◆ INSTRUCTIONS FOR THE TASK: Of the entries below, restate word for word only the section that runs from the line with "superfamily [G3DSA:1.25.40.10] (115-236)" to the line with "ATOM 26 C C", counting both ends.

━━━━

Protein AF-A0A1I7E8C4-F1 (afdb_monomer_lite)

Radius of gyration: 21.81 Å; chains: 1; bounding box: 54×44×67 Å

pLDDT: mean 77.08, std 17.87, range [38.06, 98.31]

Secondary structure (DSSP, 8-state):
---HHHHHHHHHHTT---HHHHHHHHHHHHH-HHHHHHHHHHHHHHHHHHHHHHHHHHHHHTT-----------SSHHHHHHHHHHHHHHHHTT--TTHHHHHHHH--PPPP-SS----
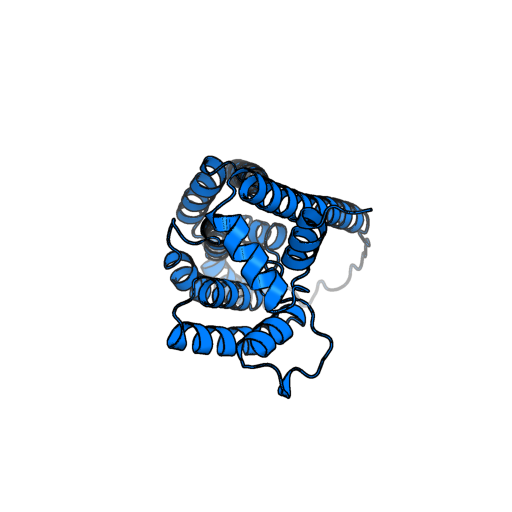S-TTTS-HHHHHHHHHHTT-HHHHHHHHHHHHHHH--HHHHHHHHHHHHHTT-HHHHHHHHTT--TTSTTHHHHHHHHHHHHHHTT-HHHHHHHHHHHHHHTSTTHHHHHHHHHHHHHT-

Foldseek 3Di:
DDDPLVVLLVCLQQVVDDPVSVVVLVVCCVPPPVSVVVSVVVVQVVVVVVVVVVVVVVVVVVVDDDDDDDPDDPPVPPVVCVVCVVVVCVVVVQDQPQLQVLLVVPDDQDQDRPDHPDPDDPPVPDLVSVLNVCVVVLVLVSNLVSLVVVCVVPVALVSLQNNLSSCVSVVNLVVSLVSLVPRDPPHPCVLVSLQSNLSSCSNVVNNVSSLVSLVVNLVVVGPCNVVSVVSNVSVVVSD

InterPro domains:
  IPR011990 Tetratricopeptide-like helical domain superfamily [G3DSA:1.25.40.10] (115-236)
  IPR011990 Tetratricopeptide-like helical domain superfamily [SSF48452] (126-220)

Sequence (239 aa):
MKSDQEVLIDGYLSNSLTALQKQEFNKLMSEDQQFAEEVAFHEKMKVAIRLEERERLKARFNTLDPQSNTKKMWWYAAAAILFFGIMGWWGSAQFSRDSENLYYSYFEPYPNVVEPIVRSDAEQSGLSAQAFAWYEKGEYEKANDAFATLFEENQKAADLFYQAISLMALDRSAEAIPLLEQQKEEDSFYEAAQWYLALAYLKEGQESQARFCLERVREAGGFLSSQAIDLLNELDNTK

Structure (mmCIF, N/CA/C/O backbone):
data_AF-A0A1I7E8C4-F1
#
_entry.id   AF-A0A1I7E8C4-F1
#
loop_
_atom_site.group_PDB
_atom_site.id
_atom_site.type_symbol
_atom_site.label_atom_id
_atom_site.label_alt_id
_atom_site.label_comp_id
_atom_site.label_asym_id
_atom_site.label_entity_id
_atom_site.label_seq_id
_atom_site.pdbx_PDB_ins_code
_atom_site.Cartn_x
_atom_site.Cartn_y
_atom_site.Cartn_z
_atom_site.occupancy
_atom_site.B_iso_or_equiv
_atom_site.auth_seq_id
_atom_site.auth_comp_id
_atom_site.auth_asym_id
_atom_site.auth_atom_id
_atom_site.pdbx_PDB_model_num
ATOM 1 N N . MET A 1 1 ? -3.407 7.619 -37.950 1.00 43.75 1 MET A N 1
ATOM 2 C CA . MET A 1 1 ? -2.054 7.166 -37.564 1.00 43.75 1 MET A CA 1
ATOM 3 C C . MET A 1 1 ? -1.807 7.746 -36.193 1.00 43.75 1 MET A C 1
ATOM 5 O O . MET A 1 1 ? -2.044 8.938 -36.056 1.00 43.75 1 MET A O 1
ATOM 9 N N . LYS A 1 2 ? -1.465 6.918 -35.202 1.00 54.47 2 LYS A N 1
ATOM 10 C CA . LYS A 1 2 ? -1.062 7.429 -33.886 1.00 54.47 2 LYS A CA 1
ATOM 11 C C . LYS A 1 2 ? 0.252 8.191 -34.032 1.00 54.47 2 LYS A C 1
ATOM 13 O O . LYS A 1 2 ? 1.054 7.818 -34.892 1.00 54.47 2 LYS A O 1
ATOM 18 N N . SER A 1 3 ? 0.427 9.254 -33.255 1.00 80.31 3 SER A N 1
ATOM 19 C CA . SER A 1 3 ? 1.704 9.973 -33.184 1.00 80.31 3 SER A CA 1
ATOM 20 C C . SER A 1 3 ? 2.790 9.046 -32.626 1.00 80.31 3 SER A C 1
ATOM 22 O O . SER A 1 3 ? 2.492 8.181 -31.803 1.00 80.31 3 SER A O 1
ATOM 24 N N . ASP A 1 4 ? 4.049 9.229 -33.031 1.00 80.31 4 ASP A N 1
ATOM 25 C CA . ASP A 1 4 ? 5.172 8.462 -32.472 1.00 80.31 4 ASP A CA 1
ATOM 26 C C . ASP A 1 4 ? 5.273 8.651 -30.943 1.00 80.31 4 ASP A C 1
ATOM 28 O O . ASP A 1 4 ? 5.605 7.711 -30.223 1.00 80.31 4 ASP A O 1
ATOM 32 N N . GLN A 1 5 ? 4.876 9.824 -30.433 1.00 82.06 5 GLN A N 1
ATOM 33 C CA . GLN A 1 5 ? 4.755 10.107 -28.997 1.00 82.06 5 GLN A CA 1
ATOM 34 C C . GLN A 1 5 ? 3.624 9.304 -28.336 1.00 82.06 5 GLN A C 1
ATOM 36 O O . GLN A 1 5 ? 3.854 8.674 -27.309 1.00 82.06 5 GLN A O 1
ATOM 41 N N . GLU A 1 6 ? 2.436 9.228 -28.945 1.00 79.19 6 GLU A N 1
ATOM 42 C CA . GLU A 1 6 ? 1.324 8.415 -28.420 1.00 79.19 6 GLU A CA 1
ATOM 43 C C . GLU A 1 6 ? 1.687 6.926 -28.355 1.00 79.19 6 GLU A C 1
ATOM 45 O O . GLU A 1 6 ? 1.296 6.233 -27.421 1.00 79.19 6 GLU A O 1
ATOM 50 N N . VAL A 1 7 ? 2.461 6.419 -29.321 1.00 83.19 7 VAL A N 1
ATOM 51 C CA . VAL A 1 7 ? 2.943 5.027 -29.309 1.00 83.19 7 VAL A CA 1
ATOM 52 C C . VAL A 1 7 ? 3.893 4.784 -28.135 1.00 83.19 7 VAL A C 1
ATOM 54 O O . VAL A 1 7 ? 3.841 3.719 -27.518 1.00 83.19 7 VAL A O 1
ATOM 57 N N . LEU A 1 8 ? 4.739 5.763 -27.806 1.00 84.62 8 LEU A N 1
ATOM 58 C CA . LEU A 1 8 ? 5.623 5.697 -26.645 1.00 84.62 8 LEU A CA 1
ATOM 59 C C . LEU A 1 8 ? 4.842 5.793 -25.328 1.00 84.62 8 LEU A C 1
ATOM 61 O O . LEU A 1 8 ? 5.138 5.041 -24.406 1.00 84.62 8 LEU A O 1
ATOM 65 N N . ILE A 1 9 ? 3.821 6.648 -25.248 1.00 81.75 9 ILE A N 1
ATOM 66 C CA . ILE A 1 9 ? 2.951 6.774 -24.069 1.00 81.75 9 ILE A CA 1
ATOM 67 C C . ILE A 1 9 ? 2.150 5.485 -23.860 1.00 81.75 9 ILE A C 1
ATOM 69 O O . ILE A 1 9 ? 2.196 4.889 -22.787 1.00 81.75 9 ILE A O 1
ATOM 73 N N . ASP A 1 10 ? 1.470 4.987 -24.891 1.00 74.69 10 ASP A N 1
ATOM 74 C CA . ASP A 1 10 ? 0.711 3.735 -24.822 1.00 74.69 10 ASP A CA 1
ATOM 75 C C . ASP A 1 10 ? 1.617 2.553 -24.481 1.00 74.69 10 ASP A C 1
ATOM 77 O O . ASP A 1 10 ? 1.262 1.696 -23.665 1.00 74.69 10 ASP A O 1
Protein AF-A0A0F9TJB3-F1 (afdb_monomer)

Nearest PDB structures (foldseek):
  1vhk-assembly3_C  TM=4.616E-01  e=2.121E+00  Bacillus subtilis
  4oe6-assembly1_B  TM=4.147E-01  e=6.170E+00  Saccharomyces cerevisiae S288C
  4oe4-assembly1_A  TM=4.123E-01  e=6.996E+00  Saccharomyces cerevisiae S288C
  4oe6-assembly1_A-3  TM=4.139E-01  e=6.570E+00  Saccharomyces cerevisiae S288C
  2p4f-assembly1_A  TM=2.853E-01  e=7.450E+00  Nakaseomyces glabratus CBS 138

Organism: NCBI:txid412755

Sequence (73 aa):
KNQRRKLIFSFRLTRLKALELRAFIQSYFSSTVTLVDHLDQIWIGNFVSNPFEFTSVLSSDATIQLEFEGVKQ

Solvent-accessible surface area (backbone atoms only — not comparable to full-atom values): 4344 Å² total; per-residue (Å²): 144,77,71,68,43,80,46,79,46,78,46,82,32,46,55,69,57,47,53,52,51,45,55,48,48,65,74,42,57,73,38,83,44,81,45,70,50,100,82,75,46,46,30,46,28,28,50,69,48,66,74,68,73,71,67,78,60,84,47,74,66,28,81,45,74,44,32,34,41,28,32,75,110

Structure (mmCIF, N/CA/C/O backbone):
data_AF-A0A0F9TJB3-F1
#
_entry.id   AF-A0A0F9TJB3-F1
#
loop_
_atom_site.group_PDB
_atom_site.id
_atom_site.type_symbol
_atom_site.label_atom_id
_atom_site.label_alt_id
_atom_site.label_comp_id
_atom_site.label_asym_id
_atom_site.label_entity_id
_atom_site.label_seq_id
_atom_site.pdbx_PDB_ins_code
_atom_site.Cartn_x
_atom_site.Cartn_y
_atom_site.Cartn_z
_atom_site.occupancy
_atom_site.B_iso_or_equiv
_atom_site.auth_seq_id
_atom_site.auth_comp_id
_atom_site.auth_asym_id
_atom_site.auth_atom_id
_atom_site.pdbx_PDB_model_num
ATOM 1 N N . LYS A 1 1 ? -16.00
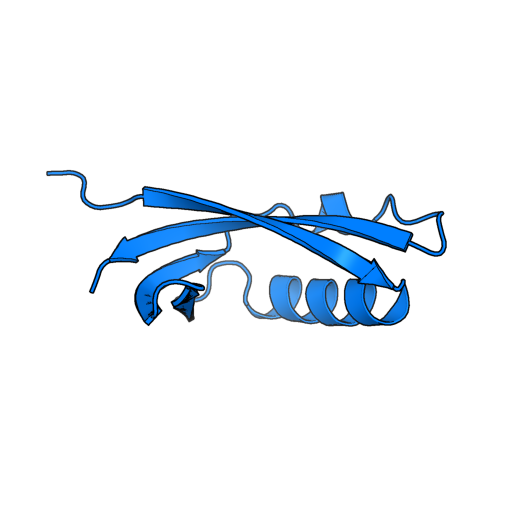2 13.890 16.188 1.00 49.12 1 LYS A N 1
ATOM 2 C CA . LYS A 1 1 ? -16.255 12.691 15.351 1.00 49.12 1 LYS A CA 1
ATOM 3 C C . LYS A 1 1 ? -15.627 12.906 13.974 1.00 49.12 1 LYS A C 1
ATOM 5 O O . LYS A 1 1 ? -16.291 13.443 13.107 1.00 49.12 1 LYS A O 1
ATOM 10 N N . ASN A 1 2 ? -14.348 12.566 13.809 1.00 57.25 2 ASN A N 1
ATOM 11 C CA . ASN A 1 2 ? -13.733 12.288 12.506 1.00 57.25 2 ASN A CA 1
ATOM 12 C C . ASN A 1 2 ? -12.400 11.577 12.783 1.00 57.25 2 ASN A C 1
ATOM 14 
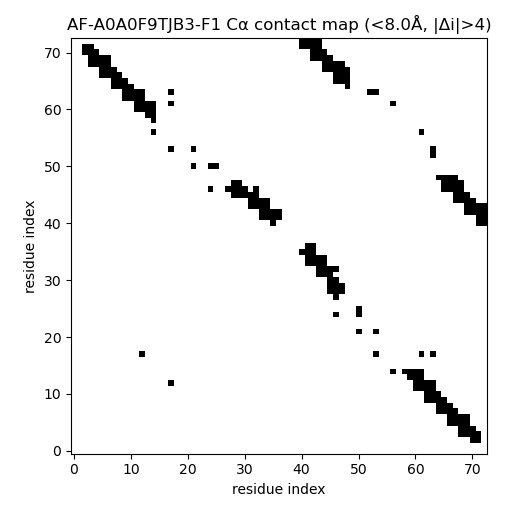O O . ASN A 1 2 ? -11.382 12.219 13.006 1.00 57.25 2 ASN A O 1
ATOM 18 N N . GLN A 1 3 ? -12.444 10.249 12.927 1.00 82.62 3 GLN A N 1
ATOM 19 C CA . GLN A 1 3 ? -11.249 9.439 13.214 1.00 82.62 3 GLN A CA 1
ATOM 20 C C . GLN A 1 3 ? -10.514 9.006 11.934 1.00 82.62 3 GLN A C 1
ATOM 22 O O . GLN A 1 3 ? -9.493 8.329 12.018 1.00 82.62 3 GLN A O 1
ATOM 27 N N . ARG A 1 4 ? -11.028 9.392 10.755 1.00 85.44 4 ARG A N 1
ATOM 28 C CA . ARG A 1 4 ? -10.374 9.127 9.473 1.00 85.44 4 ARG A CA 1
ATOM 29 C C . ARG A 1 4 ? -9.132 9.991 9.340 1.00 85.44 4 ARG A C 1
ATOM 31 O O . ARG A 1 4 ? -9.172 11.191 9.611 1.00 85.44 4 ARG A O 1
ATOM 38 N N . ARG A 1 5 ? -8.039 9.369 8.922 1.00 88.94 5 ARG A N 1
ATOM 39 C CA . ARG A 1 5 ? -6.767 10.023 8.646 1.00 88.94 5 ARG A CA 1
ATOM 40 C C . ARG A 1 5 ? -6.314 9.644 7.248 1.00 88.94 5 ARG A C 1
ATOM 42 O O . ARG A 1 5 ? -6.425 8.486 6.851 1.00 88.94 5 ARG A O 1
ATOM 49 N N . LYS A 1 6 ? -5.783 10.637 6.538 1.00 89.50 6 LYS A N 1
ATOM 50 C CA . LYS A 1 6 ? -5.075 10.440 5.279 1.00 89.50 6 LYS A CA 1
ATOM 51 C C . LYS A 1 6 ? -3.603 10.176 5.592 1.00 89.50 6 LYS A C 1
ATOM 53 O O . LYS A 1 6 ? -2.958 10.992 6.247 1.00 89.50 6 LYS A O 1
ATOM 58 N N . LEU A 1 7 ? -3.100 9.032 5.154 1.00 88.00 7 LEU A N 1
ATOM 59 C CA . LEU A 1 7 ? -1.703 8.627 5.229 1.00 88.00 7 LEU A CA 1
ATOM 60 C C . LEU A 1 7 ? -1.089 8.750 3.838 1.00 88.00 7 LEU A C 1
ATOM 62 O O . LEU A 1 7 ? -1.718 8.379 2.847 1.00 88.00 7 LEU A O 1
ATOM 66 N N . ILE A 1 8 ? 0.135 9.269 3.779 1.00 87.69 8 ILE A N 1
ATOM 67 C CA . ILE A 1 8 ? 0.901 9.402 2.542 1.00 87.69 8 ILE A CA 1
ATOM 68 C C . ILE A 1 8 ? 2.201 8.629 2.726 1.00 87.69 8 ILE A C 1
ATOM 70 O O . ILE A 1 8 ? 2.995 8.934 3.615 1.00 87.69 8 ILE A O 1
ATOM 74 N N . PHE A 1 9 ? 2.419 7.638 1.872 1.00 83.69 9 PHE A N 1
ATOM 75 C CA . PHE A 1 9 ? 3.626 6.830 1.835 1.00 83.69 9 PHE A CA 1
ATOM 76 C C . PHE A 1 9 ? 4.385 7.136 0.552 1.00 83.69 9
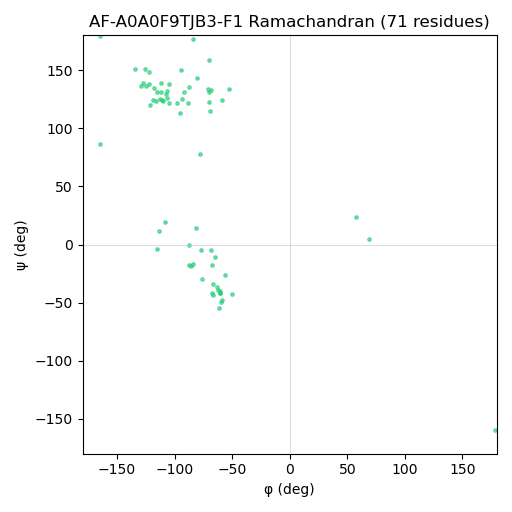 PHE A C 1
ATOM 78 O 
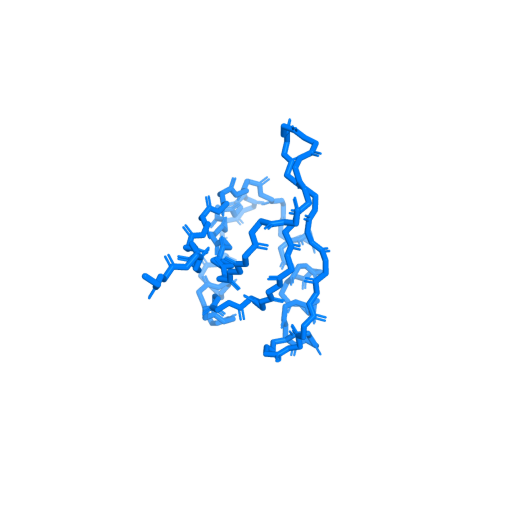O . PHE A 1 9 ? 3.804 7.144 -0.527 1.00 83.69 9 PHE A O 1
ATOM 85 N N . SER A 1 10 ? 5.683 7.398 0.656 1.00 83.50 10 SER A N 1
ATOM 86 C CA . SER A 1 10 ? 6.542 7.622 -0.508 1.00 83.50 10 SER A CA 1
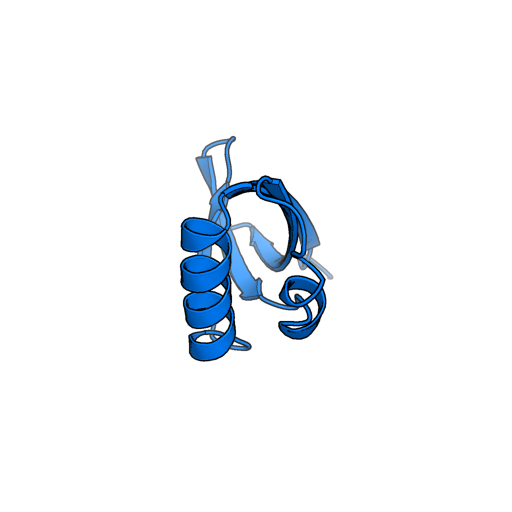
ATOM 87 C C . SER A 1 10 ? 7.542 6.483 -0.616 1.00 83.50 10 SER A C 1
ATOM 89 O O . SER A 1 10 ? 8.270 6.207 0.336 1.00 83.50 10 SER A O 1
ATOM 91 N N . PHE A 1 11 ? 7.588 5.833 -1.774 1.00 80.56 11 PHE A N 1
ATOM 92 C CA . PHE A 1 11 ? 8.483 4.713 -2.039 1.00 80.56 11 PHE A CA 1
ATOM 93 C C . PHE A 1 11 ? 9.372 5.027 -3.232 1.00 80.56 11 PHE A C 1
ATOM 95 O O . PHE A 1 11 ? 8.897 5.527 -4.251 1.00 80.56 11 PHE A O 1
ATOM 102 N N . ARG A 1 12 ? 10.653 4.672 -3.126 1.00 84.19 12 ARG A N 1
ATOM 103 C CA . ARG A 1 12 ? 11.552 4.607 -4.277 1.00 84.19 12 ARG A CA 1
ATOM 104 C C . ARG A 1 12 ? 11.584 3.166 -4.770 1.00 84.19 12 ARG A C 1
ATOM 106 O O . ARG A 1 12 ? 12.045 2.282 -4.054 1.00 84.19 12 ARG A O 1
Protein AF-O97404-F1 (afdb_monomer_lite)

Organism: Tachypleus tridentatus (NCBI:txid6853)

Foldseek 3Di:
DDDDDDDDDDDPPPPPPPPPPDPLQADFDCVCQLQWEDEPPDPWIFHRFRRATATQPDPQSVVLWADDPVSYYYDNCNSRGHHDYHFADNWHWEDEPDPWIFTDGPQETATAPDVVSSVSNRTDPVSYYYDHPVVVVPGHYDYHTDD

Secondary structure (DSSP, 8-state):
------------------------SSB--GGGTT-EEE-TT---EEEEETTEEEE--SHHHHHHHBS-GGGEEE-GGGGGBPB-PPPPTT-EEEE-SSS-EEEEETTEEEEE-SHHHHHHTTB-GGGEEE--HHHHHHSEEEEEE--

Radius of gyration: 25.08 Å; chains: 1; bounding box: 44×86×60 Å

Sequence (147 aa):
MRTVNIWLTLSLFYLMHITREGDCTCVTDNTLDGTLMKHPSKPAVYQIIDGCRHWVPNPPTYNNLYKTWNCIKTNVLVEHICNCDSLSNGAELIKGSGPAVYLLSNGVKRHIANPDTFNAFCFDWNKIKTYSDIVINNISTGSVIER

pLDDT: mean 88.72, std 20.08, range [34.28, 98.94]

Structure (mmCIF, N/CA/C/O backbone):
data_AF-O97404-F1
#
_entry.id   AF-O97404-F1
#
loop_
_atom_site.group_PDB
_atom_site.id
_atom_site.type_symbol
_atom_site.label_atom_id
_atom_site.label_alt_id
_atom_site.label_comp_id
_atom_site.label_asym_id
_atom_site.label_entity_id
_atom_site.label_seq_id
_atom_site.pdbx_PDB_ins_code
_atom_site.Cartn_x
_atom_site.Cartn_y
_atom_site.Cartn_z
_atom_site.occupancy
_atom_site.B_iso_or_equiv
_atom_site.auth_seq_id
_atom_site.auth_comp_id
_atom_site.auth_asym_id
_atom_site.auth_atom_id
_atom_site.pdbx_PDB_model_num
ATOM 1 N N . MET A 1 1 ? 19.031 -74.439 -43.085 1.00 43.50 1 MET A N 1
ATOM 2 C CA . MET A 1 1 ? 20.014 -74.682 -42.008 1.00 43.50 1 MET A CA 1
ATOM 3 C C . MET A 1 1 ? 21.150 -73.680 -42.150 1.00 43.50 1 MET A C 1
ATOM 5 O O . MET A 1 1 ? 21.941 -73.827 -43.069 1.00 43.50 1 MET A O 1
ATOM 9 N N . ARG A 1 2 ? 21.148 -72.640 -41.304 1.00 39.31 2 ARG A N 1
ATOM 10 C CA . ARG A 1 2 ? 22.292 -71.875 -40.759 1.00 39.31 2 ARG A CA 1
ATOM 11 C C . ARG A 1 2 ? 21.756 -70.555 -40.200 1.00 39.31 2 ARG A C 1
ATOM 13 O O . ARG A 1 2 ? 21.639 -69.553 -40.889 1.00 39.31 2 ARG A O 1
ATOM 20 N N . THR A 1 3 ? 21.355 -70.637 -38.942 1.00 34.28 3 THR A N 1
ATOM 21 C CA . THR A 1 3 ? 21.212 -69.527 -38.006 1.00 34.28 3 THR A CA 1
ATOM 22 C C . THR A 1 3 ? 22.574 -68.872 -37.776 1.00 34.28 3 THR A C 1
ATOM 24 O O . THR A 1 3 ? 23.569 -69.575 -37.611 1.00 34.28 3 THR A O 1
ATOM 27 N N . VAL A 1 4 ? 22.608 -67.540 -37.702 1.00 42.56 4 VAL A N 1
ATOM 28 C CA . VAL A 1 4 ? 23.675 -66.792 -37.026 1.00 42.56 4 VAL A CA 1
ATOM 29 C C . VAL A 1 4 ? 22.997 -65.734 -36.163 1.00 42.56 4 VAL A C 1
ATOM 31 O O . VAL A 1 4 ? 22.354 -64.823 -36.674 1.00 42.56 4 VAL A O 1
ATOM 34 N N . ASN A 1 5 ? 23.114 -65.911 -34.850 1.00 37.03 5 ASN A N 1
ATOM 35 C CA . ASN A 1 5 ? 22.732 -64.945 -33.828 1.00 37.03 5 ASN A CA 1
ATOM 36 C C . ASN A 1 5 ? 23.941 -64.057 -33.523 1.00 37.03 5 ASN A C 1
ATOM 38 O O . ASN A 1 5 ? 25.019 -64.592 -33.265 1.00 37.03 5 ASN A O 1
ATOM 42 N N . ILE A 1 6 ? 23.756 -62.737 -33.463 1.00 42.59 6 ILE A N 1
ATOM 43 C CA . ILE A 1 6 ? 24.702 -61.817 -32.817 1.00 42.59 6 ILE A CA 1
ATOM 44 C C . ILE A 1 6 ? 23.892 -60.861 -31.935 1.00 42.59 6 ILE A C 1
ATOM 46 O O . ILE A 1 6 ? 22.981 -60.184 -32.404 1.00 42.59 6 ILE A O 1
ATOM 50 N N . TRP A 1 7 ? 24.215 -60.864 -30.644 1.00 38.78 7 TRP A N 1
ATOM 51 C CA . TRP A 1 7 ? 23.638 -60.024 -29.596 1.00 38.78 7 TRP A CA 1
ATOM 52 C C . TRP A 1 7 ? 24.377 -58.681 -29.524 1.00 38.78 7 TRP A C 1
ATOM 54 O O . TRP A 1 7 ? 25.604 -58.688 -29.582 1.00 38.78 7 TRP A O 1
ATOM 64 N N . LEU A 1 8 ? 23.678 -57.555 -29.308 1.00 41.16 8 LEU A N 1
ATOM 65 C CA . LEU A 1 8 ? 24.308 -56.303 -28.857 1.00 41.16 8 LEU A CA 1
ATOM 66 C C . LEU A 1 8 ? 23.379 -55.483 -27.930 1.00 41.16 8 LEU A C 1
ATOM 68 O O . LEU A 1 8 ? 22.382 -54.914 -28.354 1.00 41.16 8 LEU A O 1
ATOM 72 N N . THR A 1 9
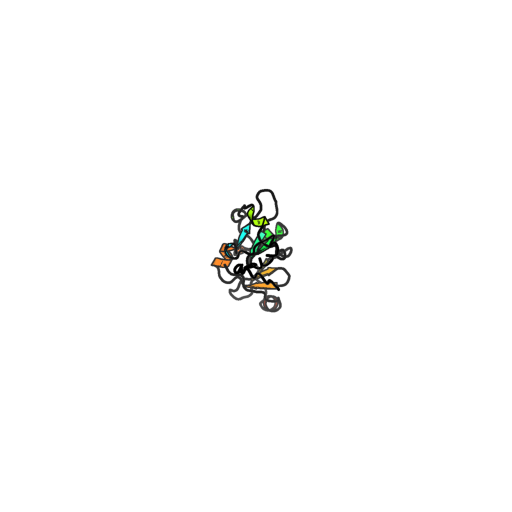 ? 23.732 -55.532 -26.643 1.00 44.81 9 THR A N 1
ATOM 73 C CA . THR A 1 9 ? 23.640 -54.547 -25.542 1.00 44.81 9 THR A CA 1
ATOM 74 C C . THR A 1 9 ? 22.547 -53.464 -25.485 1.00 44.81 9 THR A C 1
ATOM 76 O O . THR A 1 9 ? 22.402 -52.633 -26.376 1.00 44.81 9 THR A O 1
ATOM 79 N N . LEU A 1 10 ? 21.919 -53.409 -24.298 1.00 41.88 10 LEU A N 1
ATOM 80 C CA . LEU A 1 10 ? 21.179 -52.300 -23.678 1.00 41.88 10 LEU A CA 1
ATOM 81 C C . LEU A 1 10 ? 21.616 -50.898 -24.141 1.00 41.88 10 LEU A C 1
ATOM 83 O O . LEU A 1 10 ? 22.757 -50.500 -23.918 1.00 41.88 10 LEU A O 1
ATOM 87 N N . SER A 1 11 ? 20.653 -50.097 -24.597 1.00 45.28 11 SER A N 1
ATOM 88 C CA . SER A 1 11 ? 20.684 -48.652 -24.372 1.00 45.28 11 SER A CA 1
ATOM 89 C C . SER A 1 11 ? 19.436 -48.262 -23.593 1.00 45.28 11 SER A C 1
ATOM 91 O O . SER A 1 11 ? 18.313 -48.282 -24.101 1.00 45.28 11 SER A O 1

━━━━

◆ SOLUTION TO THIS TASK:
  IPR011990 Tetratricopeptide-like helical domain superfamily [G3DSA:1.25.40.10] (115-236)
  IPR011990 Tetratricopeptide-like helical domain superfamily [SSF48452] (126-220)

Sequence (239 aa):
MKSDQEVLIDGYLSNSLTALQKQEFNKLMSEDQQFAEEVAFHEKMKVAIRLEERERLKARFNTLDPQSNTKKMWWYAAAAILFFGIMGWWGSAQFSRDSENLYYSYFEPYPNVVEPIVRSDAEQSGLSAQAFAWYEKGEYEKANDAFATLFEENQKAADLFYQAISLMALDRSAEAIPLLEQQKEEDSFYEAAQWYLALAYLKEGQESQARFCLERVREAGGFLSSQAIDLLNELDNTK

Structure (mmCIF, N/CA/C/O backbone):
data_AF-A0A1I7E8C4-F1
#
_entry.id   AF-A0A1I7E8C4-F1
#
loop_
_atom_site.group_PDB
_atom_site.id
_atom_site.type_symbol
_atom_site.label_atom_id
_atom_site.label_alt_id
_atom_site.label_comp_id
_atom_site.label_asym_id
_atom_site.label_entity_id
_atom_site.label_seq_id
_atom_site.pdbx_PDB_ins_code
_atom_site.Cartn_x
_atom_site.Cartn_y
_atom_site.Cartn_z
_atom_site.occupancy
_atom_site.B_iso_or_equiv
_atom_site.auth_seq_id
_atom_site.auth_comp_id
_atom_site.auth_asym_id
_atom_site.auth_atom_id
_atom_site.pdbx_PDB_model_num
ATOM 1 N N . MET A 1 1 ? -3.407 7.619 -37.950 1.00 43.75 1 MET A N 1
ATOM 2 C CA . MET A 1 1 ? -2.054 7.166 -37.564 1.00 43.75 1 MET A CA 1
ATOM 3 C C . MET A 1 1 ? -1.807 7.746 -36.193 1.00 43.75 1 MET A C 1
ATOM 5 O O . MET A 1 1 ? -2.044 8.938 -36.056 1.00 43.75 1 MET A O 1
ATOM 9 N N . LYS A 1 2 ? -1.465 6.918 -35.202 1.00 54.47 2 LYS A N 1
ATOM 10 C CA . LYS A 1 2 ? -1.062 7.429 -33.886 1.00 54.47 2 LYS A CA 1
ATOM 11 C C . LYS A 1 2 ? 0.252 8.191 -34.032 1.00 54.47 2 LYS A C 1
ATOM 13 O O . LYS A 1 2 ? 1.054 7.818 -34.892 1.00 54.47 2 LYS A O 1
ATOM 18 N N . SER A 1 3 ? 0.427 9.254 -33.255 1.00 80.31 3 SER A N 1
ATOM 19 C CA . SER A 1 3 ? 1.704 9.973 -33.184 1.00 80.31 3 SER A CA 1
ATOM 20 C C . SER A 1 3 ? 2.790 9.046 -32.626 1.00 80.31 3 SER A C 1
ATOM 22 O O . SER A 1 3 ? 2.492 8.181 -31.803 1.00 80.31 3 SER A O 1
ATOM 24 N N . ASP A 1 4 ? 4.049 9.229 -33.031 1.00 80.31 4 ASP A N 1
ATOM 25 C CA . ASP A 1 4 ? 5.172 8.462 -32.472 1.00 80.31 4 ASP A CA 1
ATOM 26 C C . ASP A 1 4 ? 5.273 8.651 -30.943 1.00 80.31 4 ASP A C 1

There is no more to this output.